Fuse took a deep breath, not sure how to answer. “A daughter,” he said quietly. “Amanda — Amanda with the beautiful smile.”

“No contact now?”

Fuse shook his head.

“Her mama neither?”

Fuse shook his head again. “Nobody out in the world since Granny died.”

“That sucks.” Mo located a tattered blue pocket-folder. “Me neither — not since Mom’s died.” He pulled out two small sheaves of song charts, one set neatly handwritten, the other photocopied from the same material. “Doug made me copies,” he explained, setting one sheet atop the footlocker, handing its companion to Fuse.

LaTisha’s Dance, read the title.

And they played it, several times, several ways. Mo marveled at the nuance and style and layered rhythms Fuse added.

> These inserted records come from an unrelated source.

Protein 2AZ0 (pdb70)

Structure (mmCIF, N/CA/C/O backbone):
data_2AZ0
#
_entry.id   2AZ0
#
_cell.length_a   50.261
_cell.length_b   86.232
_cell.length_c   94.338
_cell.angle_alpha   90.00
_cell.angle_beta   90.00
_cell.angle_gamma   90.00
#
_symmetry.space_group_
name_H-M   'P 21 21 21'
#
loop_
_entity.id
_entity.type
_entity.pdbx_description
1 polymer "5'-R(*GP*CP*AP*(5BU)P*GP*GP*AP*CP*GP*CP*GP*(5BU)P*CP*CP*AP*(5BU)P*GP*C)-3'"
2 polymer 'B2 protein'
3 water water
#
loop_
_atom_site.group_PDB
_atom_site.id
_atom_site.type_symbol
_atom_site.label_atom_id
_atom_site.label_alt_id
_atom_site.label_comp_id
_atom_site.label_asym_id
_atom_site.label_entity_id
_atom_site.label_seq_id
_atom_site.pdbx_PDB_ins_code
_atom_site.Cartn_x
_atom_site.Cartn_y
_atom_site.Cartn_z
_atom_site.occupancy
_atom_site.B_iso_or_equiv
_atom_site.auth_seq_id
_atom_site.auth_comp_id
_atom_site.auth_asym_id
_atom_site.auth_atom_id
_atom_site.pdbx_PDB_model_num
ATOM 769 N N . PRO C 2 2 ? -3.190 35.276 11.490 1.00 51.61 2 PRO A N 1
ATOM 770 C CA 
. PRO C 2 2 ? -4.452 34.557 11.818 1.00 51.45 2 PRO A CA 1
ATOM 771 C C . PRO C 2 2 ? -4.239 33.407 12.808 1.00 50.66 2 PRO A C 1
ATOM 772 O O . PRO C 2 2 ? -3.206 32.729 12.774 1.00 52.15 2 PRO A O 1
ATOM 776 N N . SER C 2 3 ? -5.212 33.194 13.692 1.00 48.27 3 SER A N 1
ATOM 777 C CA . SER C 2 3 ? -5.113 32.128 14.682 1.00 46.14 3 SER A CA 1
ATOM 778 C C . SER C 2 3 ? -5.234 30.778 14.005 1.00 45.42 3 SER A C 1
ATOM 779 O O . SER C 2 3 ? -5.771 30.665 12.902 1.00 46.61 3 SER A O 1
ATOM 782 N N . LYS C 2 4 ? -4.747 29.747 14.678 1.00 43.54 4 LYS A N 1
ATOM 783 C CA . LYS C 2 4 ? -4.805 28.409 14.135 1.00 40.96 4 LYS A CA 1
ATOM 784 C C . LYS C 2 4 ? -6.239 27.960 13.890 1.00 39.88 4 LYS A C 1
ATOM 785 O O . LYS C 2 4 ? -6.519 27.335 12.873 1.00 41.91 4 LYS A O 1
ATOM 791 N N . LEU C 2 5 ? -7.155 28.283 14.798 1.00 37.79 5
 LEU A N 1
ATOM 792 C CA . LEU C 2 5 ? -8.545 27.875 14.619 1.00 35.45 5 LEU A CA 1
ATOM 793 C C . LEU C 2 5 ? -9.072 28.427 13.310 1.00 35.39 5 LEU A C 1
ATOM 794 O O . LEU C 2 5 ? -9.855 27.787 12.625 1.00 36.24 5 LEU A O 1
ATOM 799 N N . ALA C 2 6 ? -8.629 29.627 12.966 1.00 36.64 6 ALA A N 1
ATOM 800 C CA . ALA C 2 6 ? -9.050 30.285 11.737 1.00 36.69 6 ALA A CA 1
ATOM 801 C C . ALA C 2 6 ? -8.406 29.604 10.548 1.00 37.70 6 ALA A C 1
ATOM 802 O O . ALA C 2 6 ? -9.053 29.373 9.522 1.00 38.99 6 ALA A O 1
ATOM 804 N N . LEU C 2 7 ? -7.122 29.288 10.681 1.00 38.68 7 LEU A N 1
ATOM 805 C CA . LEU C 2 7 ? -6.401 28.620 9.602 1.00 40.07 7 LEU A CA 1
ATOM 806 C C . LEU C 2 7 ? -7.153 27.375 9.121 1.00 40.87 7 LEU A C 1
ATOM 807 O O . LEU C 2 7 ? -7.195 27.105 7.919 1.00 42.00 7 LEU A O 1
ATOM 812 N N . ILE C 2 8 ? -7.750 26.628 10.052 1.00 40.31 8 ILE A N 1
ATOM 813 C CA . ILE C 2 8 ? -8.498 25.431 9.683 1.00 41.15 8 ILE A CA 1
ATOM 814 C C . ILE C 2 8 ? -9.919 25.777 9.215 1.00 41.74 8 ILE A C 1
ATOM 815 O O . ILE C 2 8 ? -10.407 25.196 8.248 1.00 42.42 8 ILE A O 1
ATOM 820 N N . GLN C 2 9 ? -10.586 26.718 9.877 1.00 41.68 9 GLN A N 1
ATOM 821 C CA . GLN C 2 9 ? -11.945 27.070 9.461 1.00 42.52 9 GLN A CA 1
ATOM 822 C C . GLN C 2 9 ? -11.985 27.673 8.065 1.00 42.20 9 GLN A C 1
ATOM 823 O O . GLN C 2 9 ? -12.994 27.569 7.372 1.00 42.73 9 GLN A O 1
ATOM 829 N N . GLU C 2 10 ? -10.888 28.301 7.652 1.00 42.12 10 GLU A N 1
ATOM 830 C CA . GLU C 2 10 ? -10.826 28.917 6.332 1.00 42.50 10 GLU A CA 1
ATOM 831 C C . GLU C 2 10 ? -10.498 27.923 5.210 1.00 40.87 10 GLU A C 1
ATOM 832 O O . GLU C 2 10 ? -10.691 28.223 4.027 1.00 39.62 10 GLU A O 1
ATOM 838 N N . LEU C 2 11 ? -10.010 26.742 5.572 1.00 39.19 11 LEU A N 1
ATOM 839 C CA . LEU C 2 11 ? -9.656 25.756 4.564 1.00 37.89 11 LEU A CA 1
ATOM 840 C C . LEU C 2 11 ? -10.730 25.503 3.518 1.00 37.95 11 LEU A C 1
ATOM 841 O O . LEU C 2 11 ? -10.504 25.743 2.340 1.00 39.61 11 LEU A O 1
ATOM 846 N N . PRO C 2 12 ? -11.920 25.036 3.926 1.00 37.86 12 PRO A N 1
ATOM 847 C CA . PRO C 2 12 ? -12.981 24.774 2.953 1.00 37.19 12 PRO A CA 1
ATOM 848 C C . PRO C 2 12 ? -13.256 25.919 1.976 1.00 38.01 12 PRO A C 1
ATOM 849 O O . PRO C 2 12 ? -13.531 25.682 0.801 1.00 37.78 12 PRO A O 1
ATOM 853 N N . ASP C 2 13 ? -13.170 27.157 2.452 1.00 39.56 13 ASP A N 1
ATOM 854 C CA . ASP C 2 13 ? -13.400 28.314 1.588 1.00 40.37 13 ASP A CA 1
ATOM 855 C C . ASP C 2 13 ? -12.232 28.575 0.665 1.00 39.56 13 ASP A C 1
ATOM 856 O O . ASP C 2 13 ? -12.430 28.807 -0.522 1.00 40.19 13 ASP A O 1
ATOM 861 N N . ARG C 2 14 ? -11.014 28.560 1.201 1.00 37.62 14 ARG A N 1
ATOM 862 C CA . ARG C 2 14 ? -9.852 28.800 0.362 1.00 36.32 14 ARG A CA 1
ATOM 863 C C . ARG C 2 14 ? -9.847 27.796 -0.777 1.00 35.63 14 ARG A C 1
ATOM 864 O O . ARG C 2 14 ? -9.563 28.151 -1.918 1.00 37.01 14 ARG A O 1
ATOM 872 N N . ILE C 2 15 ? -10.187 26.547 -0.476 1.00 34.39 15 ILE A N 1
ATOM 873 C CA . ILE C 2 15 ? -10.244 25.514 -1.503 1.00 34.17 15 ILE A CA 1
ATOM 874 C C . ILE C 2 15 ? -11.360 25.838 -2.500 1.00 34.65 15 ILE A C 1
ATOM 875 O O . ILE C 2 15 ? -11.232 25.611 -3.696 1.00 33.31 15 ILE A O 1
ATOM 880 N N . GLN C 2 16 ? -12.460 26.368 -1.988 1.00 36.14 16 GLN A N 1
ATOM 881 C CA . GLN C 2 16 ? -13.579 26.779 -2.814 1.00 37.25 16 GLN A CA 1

Sometimes the big guy drifted into wistfulness, closing his eyes as he played, once turning away and wiping his face.

“She would like that,” Fuse offered as Mo put the charts back into his footlocker.

“She’ll never hear it,” Mo replied, his frustration palpable. “I’m doing all day.” Life without parole — a death sentence he’d got. . the slow way.

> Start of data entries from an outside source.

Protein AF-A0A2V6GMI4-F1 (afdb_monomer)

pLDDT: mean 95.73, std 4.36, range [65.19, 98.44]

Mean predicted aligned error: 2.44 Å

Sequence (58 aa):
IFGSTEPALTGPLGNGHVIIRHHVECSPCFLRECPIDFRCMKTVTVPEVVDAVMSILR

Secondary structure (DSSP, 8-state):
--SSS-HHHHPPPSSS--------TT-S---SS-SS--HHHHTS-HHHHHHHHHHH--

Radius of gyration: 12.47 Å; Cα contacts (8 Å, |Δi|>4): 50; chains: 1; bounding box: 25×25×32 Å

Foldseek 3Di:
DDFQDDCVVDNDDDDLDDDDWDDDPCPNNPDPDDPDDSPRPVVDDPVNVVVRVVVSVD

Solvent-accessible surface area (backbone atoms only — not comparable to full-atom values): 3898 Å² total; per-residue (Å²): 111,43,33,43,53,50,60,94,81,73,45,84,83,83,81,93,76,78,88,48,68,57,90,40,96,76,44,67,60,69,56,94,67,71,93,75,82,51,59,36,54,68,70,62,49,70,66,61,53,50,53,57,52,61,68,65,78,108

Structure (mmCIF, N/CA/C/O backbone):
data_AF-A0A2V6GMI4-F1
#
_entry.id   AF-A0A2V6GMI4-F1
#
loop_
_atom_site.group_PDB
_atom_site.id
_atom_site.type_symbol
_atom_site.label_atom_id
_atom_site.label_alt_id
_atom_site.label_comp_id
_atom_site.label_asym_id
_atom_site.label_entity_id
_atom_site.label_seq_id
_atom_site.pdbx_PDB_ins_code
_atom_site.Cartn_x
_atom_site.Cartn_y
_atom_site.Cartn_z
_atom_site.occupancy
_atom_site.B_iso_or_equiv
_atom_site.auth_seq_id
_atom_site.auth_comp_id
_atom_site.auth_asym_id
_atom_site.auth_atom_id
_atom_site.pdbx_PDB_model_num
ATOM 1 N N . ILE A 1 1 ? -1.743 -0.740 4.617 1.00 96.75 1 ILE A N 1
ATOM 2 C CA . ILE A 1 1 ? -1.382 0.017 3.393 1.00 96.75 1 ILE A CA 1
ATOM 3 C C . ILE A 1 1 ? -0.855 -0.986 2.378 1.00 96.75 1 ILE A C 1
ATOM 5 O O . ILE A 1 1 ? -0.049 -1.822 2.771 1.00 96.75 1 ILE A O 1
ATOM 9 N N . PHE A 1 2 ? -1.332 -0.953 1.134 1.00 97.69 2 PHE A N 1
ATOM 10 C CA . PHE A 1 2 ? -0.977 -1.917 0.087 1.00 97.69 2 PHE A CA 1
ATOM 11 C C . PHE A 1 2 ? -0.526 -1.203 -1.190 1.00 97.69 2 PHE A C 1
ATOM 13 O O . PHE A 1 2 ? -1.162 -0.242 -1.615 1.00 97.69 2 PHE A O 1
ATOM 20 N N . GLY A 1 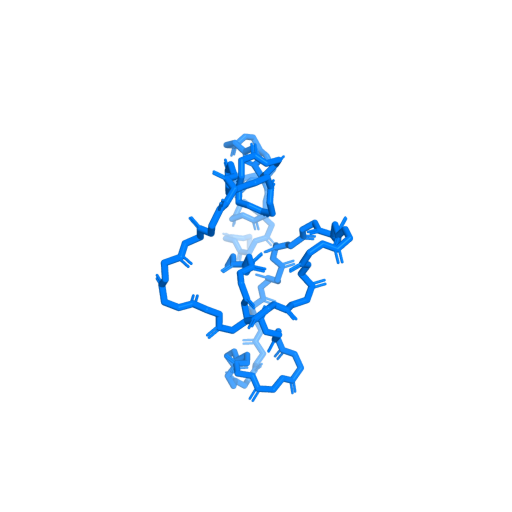3 ? 0.553 -1.710 -1.796 1.00 97.12 3 GLY A N 1
ATOM 21 C CA . GLY A 1 3 ? 1.126 -1.202 -3.046 1.00 97.12 3 GLY A CA 1
ATOM 22 C C . GLY A 1 3 ? 1.354 -2.313 -4.067 1.00 97.12 3 GLY A C 1
ATOM 23 O O . GLY A 1 3 ? 0.578 -2.459 -5.002 1.00 97.12 3 GLY A O 1
ATOM 24 N N . SER A 1 4 ? 2.419 -3.106 -3.905 1.00 97.19 4 SER A N 1
ATOM 25 C CA . SER A 1 4 ? 2.759 -4.211 -4.829 1.00 97.19 4 SER A CA 1
ATOM 26 C C . SER A 1 4 ? 1.809 -5.417 -4.711 1.00 97.19 4 SER A C 1
ATOM 28 O O . SER A 1 4 ? 1.604 -6.141 -5.685 1.00 97.19 4 SER A O 1
ATOM 30 N N . THR A 1 5 ? 1.216 -5.623 -3.532 1.00 97.12 5 THR A N 1
ATOM 31 C CA . THR A 1 5 ? 0.413 -6.802 -3.175 1.00 97.12 5 THR A CA 1
ATOM 32 C C . THR A 1 5 ? -1.095 -6.526 -3.177 1.00 97.12 5 THR A C 1
ATOM 34 O O . THR A 1 5 ? -1.534 -5.377 -3.127 1.00 97.12 5 THR A O 1
ATOM 37 N N . GLU A 1 6 ? -1.893 -7.597 -3.211 1.00 96.75 6 GLU A N 1
ATOM 38 C CA . GLU A 1 6 ? -3.360 -7.557 -3.252 1.00 96.75 6 GLU A CA 1
ATOM 39 C C . GLU A 1 6 ? -3.974 -7.832 -1.861 1.00 96.75 6 GLU A C 1
ATOM 41 O O . GLU A 1 6 ? -3.834 -8.950 -1.353 1.00 96.75 6 GLU A O 1
ATOM 46 N N . PRO A 1 7 ? -4.689 -6.866 -1.248 1.00 96.81 7 PRO A N 1
ATOM 47 C CA . PRO A 1 7 ? -5.429 -7.077 -0.003 1.00 96.81 7 PRO A CA 1
ATOM 48 C C . PRO A 1 7 ? -6.381 -8.278 -0.031 1.00 96.81 7 PRO A C 1
ATOM 50 O O . PRO A 1 7 ? -6.516 -8.955 0.981 1.00 96.81 7 PRO A O 1
ATOM 53 N N . ALA A 1 8 ? -7.015 -8.577 -1.170 1.00 94.88 8 ALA A N 1
ATOM 54 C CA . ALA A 1 8 ? -7.911 -9.731 -1.270 1.00 94.88 8 ALA A CA 1
ATOM 55 C C . ALA A 1 8 ? -7.188 -11.088 -1.137 1.00 94.88 8 ALA A C 1
ATOM 57 O O . ALA A 1 8 ? -7.826 -12.088 -0.824 1.00 94.88 8 ALA A O 1
ATOM 58 N N . LEU A 1 9 ? -5.869 -11.134 -1.366 1.00 96.50 9 LEU A N 1
ATOM 59 C CA . LEU A 1 9 ? -5.066 -12.362 -1.296 1.00 96.50 9 LEU A CA 1
ATOM 60 C C . LEU A 1 9 ? -4.211 -12.438 -0.030 1.00 96.50 9 LEU A C 1
ATOM 62 O O . LEU A 1 9 ? -4.021 -13.518 0.523 1.00 96.50 9 LEU A O 1
ATOM 66 N N . THR A 1 10 ? -3.672 -11.305 0.421 1.00 95.25 10 THR A N 1
ATOM 67 C CA . THR A 1 10 ? -2.710 -11.245 1.535 1.00 95.25 10 THR A CA 1
ATOM 68 C C . THR A 1 10 ? -3.091 -10.190 2.575 1.00 95.25 10 THR A C 1
ATOM 70 O O . THR A 1 10 ? -2.223 -9.584 3.205 1.00 95.25 10 THR A O 1
ATOM 73 N N . GLY A 1 11 ? -4.385 -9.896 2.691 1.00 95.69 11 GLY A N 1
ATOM 74 C CA . GLY A 1 11 ? -4.938 -8.947 3.651 1.00 95.69 11 GLY A CA 1
ATOM 75 C C . GLY A 1 11 ? -4.876 -9.434 5.103 1.00 95.69 11 GLY A C 1
ATOM 76 O O . GLY A 1 11 ? -4.700 -10.627 5.357 1.00 95.69 11 GLY A O 1
ATOM 77 N N . PRO A 1 12 ? -5.029 -8.519 6.076 1.00 95.31 12 PRO A N 1
ATOM 78 C CA . PRO A 1 12 ? -5.199 -8.885 7.479 1.00 95.31 12 PRO A CA 1
ATOM 79 C C . PRO A 1 12 ? -6.483 -9.703 7.695 1.00 95.31 12 PRO A C 1
ATOM 81 O O . PRO A 1 12 ? -7.505 -9.465 7.055 1.00 95.31 12 PRO A O 1
ATOM 84 N N . LEU A 1 13 ? -6.433 -10.646 8.637 1.00 95.44 13 LEU A N 1
ATOM 85 C CA . LEU A 1 13 ? -7.592 -11.441 9.0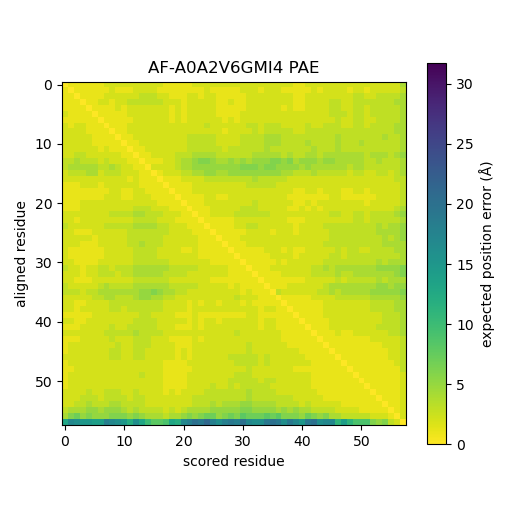50 1.00 95.44 13 LEU A CA 1
ATOM 86 C C . LEU A 1 13 ? -8.406 -10.711 10.131 1.00 95.44 13 LEU A C 1
ATOM 88 O O . LEU A 1 13 ? -7.851 -9.967 10.939 1.00 95.44 13 LEU A O 1
ATOM 92 N N . GLY A 1 14 ? -9.712 -10.984 10.193 1.00 94.00 14 GLY A N 1
ATOM 93 C CA . GLY A 1 14 ? -10.617 -10.422 11.204 1.00 94.00 14 GLY A CA 1
ATOM 94 C C . GLY A 1 14 ? -11.168 -9.039 10.843 1.00 94.00 14 GLY A C 1
ATOM 95 O O . GLY A 1 14 ? -11.040 -8.596 9.711 1.00 94.00 14 GLY A O 1
ATOM 96 N N . ASN A 1 15 ? -11.809 -8.363 11.799 1.00 91.81 15 ASN A N 1
ATOM 97 C CA . ASN A 1 15 ? -12.442 -7.051 11.598 1.00 91.81 15 ASN A CA 1
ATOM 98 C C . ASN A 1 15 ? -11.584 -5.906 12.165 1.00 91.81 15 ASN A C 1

“I’m eligible in fourteen-some,” Fuse said. “Maybe I can play it for her.”

Mo looked surprised, then very serious. He pursed his lips and rubbed his beefy head. “Maybe,” he said.

* * *

The days leading up to the first callout on Fuse’s new Saturday slot found him distracted. He worked on the first seven songs they’d selected — three of Mo’s, two of his own, and two of Metal’s — but often found himself also playing variations on the “LaTisha’s Dance” theme. That invariably led to pondering an unwritten song he couldn’t even begin to hear, no matter how deeply he listened: “Amanda’s Smile.”